# 20276 - Printed on the cable - What does it indicate ? ?



## See The Light

So, I have several HDMI cables attached to my Home Theater set-up, for ROKU, BD Player, and a Laptop.


All of the cables have printed on them "20276".


I just wanted to have someone officially state what the "20276" indicates on an HDMI cable.


Thanks


----------



## olyteddy

Got Google? 'ul20276' http://wireandcablemalaysia.blogspot.com/2013/08/ul20276-specification.html


----------



## Otto Pylot

Just a mfr label.


----------



## See The Light

olyteddy said:


> Got Google? 'ul20276' http://wireandcablemalaysia.blogspot.com/2013/08/ul20276-specification.html



Yes, thanks.... I see now that 20276 is the UL listed "style" of cable.

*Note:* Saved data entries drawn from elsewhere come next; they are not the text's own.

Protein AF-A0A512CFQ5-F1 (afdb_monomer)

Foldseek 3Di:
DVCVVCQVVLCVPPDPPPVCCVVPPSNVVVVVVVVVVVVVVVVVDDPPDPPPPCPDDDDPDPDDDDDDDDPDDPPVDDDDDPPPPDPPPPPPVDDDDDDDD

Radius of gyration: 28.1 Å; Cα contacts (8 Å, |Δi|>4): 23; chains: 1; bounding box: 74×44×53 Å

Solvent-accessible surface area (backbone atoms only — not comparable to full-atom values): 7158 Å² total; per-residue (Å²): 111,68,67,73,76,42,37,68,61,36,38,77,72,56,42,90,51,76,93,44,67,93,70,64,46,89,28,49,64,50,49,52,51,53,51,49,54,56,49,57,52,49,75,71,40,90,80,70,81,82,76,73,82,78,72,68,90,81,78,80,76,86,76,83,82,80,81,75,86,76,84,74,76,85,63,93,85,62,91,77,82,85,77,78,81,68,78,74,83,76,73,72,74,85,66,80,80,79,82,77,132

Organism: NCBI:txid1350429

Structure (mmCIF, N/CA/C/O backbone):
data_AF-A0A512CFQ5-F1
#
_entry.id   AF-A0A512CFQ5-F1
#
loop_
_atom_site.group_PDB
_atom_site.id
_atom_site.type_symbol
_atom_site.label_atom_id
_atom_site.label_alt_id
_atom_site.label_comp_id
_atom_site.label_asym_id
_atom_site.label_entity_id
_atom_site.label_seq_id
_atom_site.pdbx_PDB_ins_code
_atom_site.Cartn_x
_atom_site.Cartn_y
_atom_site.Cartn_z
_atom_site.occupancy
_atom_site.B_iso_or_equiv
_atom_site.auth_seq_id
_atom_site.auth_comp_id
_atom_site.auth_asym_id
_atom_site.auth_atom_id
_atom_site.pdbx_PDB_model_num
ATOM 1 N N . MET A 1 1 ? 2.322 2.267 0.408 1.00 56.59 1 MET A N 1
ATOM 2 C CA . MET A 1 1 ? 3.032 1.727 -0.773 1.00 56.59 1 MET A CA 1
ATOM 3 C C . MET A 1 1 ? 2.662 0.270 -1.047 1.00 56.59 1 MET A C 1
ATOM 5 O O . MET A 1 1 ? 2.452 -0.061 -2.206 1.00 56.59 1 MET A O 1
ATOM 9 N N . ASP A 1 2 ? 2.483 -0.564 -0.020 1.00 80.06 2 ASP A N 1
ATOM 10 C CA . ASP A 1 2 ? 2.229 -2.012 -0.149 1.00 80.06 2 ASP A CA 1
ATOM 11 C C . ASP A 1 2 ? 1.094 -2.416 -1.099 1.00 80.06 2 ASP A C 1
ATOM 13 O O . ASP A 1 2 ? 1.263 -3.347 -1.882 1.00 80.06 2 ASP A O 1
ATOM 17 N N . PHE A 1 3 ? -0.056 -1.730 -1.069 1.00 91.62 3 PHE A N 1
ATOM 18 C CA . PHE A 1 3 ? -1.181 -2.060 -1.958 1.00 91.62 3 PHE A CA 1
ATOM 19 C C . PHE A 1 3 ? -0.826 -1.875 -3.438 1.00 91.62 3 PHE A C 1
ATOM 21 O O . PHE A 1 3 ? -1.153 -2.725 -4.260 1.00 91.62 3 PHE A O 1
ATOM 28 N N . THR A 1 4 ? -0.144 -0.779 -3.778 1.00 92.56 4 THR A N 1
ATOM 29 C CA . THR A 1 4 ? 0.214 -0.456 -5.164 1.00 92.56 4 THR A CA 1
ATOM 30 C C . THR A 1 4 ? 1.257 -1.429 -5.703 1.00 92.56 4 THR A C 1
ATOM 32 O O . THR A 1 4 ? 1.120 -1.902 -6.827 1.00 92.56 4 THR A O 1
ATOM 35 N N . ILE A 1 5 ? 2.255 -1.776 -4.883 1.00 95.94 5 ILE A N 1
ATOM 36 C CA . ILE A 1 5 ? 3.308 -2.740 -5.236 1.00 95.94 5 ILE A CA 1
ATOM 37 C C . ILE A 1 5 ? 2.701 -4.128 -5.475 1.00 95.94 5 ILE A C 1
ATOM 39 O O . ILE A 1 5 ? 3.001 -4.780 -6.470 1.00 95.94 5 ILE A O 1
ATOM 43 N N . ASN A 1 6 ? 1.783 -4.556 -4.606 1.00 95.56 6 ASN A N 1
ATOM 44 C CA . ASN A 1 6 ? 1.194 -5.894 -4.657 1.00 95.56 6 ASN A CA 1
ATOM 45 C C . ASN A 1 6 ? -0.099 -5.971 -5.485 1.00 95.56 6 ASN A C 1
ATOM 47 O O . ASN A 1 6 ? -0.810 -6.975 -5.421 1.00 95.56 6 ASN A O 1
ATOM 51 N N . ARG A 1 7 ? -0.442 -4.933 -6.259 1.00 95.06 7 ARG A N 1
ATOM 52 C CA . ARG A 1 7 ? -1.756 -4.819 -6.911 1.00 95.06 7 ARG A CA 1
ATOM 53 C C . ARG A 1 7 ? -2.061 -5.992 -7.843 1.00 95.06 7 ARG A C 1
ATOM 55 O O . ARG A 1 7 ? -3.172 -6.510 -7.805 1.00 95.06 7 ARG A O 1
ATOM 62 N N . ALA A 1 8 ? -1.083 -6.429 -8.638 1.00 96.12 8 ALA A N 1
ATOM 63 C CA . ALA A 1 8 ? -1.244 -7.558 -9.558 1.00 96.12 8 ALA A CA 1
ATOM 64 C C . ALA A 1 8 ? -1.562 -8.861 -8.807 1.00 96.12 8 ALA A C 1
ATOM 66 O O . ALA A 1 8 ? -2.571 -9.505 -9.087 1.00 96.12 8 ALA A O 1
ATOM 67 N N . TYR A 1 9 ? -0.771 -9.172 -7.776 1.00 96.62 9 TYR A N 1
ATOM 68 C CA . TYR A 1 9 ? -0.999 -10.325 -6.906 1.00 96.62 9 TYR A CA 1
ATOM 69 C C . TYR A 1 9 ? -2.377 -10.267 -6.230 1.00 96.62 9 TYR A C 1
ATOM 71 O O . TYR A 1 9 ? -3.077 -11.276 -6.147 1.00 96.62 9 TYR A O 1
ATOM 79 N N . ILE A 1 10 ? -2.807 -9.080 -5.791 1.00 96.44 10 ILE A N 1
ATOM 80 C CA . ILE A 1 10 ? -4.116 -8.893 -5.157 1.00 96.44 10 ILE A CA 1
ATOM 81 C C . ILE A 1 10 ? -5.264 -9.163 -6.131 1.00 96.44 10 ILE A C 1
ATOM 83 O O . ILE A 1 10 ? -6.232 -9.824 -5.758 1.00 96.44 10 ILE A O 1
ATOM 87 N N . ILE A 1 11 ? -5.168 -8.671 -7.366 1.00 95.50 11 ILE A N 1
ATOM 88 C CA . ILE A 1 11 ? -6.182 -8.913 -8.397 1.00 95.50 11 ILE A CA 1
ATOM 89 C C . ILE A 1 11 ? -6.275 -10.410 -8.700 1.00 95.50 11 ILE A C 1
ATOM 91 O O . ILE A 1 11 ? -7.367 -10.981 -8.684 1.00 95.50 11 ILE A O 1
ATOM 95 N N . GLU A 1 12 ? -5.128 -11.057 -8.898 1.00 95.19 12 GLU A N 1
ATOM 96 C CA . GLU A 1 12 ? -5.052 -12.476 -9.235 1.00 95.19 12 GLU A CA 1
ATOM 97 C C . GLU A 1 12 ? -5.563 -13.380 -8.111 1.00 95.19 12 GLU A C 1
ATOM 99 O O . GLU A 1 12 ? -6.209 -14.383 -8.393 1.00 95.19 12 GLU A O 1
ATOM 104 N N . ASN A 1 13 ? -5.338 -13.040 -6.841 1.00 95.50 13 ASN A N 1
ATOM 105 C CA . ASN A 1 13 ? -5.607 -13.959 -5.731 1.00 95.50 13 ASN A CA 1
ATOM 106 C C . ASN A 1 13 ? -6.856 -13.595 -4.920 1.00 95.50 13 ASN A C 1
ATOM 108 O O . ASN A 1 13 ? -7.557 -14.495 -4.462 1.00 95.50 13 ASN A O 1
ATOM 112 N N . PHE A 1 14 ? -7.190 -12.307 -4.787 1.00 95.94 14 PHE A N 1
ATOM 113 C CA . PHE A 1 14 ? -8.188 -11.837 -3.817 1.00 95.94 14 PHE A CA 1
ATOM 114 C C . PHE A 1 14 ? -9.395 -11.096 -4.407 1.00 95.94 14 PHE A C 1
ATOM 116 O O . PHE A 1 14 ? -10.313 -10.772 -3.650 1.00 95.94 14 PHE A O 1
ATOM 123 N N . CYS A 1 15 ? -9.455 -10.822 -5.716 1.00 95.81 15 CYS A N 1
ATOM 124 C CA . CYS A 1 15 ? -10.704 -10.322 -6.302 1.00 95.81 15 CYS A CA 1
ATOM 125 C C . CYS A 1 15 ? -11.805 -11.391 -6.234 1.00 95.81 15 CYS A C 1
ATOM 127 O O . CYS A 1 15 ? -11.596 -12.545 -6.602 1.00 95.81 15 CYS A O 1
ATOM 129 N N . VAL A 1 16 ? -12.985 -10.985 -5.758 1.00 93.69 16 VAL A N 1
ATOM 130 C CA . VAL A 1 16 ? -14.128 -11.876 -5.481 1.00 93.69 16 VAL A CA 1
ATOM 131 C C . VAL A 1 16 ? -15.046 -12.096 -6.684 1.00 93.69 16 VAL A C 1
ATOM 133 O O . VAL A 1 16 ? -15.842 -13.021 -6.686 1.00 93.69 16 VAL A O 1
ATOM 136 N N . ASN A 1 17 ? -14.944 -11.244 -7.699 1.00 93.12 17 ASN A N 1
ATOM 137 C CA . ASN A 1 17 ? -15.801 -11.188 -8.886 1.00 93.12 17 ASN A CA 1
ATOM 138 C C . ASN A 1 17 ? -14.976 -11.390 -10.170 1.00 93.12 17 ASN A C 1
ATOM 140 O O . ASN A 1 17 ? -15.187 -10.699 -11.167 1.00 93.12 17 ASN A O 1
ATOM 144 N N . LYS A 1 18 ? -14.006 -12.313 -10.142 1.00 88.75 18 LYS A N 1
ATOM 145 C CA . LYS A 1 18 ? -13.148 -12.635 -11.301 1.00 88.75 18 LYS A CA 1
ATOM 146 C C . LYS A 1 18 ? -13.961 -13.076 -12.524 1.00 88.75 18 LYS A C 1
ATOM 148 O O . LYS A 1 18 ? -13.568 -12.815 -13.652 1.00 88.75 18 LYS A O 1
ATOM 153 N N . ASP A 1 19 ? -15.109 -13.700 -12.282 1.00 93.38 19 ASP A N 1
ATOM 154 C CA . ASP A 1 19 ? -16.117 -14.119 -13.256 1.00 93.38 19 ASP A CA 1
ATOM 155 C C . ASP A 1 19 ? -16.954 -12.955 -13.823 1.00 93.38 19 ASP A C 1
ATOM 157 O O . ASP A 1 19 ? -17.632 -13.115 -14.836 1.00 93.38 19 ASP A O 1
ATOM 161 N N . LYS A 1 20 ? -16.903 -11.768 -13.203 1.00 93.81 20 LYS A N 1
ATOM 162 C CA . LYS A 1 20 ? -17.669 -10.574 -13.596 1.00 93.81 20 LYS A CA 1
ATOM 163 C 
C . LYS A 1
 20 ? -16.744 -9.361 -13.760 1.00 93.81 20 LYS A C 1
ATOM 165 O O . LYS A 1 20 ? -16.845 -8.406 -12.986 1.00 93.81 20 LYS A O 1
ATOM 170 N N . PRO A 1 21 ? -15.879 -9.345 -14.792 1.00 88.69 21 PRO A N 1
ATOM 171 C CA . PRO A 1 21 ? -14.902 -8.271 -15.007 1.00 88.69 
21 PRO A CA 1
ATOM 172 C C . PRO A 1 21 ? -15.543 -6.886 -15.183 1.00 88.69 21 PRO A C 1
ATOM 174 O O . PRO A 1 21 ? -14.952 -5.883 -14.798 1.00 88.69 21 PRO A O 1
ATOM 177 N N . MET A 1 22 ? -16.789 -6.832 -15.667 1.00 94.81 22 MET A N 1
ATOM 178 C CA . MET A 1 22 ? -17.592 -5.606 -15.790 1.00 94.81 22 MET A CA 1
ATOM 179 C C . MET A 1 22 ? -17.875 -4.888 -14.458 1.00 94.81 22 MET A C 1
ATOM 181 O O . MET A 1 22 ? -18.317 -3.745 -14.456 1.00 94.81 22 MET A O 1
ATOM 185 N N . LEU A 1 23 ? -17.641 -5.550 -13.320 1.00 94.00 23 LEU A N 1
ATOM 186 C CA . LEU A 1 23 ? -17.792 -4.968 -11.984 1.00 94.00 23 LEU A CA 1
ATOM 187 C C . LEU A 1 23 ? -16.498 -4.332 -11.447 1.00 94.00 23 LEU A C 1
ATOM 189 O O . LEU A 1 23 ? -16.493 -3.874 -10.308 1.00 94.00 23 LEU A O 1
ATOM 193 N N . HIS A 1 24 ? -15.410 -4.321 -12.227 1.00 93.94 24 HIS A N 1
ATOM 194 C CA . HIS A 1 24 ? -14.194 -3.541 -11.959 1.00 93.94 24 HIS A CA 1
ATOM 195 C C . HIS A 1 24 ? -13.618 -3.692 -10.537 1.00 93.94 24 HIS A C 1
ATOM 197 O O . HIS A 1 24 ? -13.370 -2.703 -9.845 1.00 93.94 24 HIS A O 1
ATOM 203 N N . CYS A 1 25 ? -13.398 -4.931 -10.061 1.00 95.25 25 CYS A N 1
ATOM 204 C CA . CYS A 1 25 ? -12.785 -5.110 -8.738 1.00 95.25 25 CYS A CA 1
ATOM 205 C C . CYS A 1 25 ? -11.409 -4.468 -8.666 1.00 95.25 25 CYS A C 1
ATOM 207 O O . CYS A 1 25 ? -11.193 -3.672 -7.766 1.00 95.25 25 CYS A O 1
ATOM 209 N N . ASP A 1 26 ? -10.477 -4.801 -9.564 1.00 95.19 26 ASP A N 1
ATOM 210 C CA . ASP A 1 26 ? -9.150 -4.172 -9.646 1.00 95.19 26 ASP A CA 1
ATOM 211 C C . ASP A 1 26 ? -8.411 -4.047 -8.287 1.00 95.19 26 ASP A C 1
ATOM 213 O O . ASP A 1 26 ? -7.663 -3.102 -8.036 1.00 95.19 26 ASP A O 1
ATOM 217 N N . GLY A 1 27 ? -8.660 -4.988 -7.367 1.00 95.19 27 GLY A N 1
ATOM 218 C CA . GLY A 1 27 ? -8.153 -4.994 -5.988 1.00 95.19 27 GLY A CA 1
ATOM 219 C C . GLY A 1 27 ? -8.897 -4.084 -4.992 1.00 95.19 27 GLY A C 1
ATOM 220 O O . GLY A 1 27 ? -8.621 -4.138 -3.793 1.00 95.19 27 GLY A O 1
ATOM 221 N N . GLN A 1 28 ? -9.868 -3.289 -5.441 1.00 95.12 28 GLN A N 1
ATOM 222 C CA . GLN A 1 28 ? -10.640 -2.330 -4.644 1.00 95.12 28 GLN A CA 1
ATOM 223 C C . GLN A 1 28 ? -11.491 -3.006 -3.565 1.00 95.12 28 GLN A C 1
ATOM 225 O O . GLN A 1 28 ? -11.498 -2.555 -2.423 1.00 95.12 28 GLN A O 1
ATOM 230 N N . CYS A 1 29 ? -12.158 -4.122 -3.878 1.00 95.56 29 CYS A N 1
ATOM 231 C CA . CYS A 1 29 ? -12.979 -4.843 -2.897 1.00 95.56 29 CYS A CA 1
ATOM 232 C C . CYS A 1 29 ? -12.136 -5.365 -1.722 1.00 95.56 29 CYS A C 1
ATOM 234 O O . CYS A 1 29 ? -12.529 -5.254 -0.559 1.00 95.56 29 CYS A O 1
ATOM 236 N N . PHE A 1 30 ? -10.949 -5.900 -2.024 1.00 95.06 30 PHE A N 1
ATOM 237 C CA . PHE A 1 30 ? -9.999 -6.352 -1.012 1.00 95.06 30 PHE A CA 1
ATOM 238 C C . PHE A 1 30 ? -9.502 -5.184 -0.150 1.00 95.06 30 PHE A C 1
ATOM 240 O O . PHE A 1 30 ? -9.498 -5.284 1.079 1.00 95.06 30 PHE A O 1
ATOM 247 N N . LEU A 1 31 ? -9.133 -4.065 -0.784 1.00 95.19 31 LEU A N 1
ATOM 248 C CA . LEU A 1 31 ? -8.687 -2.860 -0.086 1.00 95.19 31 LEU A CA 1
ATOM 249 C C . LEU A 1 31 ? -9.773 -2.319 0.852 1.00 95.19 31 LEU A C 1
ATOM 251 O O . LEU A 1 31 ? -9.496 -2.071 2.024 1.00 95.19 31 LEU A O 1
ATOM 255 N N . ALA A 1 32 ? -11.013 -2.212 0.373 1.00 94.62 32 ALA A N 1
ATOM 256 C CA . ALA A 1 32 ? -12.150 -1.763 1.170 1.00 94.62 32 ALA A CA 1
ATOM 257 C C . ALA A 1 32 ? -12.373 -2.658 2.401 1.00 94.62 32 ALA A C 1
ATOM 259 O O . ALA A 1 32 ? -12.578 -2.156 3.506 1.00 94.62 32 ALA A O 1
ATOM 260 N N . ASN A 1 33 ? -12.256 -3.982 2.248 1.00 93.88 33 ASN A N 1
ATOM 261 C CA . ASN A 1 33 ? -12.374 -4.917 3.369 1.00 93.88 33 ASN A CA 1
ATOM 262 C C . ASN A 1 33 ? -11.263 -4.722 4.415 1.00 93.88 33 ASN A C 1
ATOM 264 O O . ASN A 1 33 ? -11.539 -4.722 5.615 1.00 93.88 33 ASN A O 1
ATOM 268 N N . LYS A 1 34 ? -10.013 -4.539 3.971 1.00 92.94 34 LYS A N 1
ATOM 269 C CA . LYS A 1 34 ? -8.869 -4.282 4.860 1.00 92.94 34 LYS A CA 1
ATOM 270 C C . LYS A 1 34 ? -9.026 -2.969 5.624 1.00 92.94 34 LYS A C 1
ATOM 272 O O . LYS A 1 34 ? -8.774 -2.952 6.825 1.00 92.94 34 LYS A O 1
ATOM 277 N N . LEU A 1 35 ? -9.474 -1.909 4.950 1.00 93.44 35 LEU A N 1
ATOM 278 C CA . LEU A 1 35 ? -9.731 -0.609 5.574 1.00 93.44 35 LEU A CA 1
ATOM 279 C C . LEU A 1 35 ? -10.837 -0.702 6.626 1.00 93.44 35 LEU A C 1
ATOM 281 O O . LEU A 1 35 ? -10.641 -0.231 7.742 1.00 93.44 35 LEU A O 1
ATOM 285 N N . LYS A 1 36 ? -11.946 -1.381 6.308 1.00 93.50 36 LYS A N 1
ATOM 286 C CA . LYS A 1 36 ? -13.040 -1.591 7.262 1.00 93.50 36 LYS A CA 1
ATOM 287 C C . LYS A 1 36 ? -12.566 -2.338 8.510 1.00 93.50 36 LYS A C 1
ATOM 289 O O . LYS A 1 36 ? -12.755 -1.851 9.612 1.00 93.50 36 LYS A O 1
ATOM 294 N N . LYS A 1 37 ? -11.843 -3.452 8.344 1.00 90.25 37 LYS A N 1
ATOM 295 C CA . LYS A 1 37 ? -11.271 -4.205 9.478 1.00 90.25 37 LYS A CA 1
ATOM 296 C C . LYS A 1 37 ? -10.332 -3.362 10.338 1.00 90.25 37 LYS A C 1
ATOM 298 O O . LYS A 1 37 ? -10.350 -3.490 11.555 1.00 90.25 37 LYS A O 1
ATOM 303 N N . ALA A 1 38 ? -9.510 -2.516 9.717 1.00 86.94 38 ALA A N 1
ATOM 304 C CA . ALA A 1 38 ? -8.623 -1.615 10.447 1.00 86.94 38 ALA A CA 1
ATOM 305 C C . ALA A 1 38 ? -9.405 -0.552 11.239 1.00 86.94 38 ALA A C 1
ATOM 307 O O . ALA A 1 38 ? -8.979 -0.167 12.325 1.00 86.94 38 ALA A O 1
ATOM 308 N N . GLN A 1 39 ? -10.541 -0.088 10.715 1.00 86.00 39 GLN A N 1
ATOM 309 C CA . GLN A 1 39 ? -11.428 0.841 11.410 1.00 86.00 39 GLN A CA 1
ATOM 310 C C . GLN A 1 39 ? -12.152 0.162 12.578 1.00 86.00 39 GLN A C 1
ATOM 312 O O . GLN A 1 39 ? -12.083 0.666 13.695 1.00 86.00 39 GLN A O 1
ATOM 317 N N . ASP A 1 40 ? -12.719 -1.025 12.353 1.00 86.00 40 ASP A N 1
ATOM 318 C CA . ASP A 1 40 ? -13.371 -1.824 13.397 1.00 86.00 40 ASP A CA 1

I must have had a "google block" that day. 


http://data.ul.com/link/stylepage.aspx?style=20276


----------



## PaulG

Gonna bump this thread up because I have the same markings on an HDMI cable I put in a few years back with my Oppo Blue Ray player. Wondering what it is and weather this cable is high speed or not... 


Other markings on the jacket include * E224782 AWM STYLE 20276 80c 30V VW-1 Digital Video & Audio Cable*


I can't find any record of the purchase (I think it was through Ram Electronics) and I wonder if the cable is high speed or not... will be putting in a new PJ in a couple of months...not 4k but 1080p for sure.


Its roughly a 35-40 foot run.


I'm happy enough to buy a new cable, even long runs aren't that expensive. Plus, there are some old legacy cables running to my PJ that will need to go when I install the new one, so I'll be in the ceiling and walls anyway...just hoping to find out if its NECESSARY to switch to a new HDMI cable as well or not.


----------



## Otto Pylot

Canned answer is this: any certified high speed hdmi cable will work. The caveat is this: if your runs are over 25' (which is the currently the certified length for passive hdmi cables) then you may want to consider a passive cable with a thicker gauge of cable or go with an active cable with Redmere technology.

If you are going to be creating new cable runs (in-wall) then I strongly recommend using a conduit. Cable specs will be changing over time so installing cable in a conduit will make it so much easier to install new cables when required. If you do that, I would recommend installing a solid core CAT-6(x) cable for future connections.


----------



## Otto Pylot

You were answered in post 6. The markings are probably some mfr marking that have no bearing on the actual cable spec. Replace your cables with ones that you know what their capacity is. It's better to know for sure than to guess, especially if problems occur.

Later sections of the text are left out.